-------- DATA FOR THE TASK --------

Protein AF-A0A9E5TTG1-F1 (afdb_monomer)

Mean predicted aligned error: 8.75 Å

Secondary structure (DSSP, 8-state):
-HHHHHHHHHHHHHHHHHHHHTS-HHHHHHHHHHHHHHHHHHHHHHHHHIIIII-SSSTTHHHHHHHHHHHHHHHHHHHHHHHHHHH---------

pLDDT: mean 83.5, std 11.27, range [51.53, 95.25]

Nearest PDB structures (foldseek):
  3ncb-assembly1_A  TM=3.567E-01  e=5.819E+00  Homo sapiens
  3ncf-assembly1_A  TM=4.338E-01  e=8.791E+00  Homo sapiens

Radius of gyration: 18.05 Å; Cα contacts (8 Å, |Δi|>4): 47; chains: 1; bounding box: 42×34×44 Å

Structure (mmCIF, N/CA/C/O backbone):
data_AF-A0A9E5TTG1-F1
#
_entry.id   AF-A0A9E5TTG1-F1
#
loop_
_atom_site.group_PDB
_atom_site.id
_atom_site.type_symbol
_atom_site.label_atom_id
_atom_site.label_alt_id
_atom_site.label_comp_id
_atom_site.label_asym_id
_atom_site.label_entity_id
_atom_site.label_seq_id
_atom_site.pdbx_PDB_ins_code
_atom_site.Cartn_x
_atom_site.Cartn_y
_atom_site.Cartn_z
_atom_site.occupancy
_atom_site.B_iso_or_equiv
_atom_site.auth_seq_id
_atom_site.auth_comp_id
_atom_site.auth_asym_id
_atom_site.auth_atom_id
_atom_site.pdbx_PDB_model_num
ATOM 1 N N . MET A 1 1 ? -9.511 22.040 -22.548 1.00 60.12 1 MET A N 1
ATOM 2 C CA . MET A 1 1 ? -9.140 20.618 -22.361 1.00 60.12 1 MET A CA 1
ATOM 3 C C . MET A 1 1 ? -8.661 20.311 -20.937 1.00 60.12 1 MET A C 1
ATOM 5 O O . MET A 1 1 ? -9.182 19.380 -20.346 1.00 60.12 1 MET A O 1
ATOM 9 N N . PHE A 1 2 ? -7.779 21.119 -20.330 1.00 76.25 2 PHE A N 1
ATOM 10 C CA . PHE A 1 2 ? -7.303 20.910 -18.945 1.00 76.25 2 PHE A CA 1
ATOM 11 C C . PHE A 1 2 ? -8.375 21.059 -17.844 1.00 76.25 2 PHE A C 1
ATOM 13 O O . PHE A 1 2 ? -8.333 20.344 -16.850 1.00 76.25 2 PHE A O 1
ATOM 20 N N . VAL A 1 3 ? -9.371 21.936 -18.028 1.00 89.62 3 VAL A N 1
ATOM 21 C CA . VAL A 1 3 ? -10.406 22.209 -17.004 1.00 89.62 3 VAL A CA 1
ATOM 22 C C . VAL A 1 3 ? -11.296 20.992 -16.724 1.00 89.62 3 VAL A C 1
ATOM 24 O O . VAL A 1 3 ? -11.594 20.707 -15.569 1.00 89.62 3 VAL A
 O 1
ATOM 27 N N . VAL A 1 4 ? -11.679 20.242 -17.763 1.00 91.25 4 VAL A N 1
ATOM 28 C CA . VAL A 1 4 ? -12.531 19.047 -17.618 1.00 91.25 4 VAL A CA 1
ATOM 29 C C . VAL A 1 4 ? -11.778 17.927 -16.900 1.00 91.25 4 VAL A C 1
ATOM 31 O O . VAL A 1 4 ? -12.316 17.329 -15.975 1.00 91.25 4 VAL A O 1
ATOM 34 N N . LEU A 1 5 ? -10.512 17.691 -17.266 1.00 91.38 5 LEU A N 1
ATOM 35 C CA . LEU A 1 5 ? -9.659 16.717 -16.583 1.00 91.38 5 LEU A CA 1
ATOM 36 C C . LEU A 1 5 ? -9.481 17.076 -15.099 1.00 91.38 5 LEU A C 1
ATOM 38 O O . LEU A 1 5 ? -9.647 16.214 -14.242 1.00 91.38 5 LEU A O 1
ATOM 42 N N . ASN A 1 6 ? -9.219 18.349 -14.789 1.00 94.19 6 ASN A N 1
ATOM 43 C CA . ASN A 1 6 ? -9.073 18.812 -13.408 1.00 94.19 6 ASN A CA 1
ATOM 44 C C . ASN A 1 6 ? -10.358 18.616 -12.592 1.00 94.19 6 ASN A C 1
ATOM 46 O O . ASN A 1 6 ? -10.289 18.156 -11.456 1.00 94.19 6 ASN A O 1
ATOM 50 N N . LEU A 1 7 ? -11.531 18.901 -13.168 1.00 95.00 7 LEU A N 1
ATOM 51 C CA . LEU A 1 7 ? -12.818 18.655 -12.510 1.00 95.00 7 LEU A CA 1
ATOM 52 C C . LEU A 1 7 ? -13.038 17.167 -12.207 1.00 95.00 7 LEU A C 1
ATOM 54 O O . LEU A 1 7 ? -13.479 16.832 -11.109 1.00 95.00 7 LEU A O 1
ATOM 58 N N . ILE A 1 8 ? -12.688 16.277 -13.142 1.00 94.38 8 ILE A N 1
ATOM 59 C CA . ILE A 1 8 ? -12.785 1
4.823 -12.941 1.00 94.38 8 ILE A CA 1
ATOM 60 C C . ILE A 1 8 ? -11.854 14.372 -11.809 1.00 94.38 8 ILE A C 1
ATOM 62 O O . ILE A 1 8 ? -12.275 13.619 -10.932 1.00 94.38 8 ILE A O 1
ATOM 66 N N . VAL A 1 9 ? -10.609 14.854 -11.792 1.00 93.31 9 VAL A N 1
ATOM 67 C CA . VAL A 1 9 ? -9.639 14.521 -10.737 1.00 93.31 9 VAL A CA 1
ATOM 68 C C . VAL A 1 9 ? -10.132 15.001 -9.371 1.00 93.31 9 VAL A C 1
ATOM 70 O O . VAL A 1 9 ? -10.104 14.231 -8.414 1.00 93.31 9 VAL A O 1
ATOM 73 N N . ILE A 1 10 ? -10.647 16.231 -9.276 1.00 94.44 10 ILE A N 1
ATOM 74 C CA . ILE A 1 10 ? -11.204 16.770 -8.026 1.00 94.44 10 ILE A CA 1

--------

#### [PROBLEM DESCRIPTION]
Copy all lines from the material that include "sapiens".

#### [SOLUTION TO THE EXERCISE]
  3ncb-assembly1_A  TM=3.567E-01  e=5.819E+00  Homo sapiens
  3ncf-assembly1_A  TM=4.338E-01  e=8.791E+00  Homo sapiens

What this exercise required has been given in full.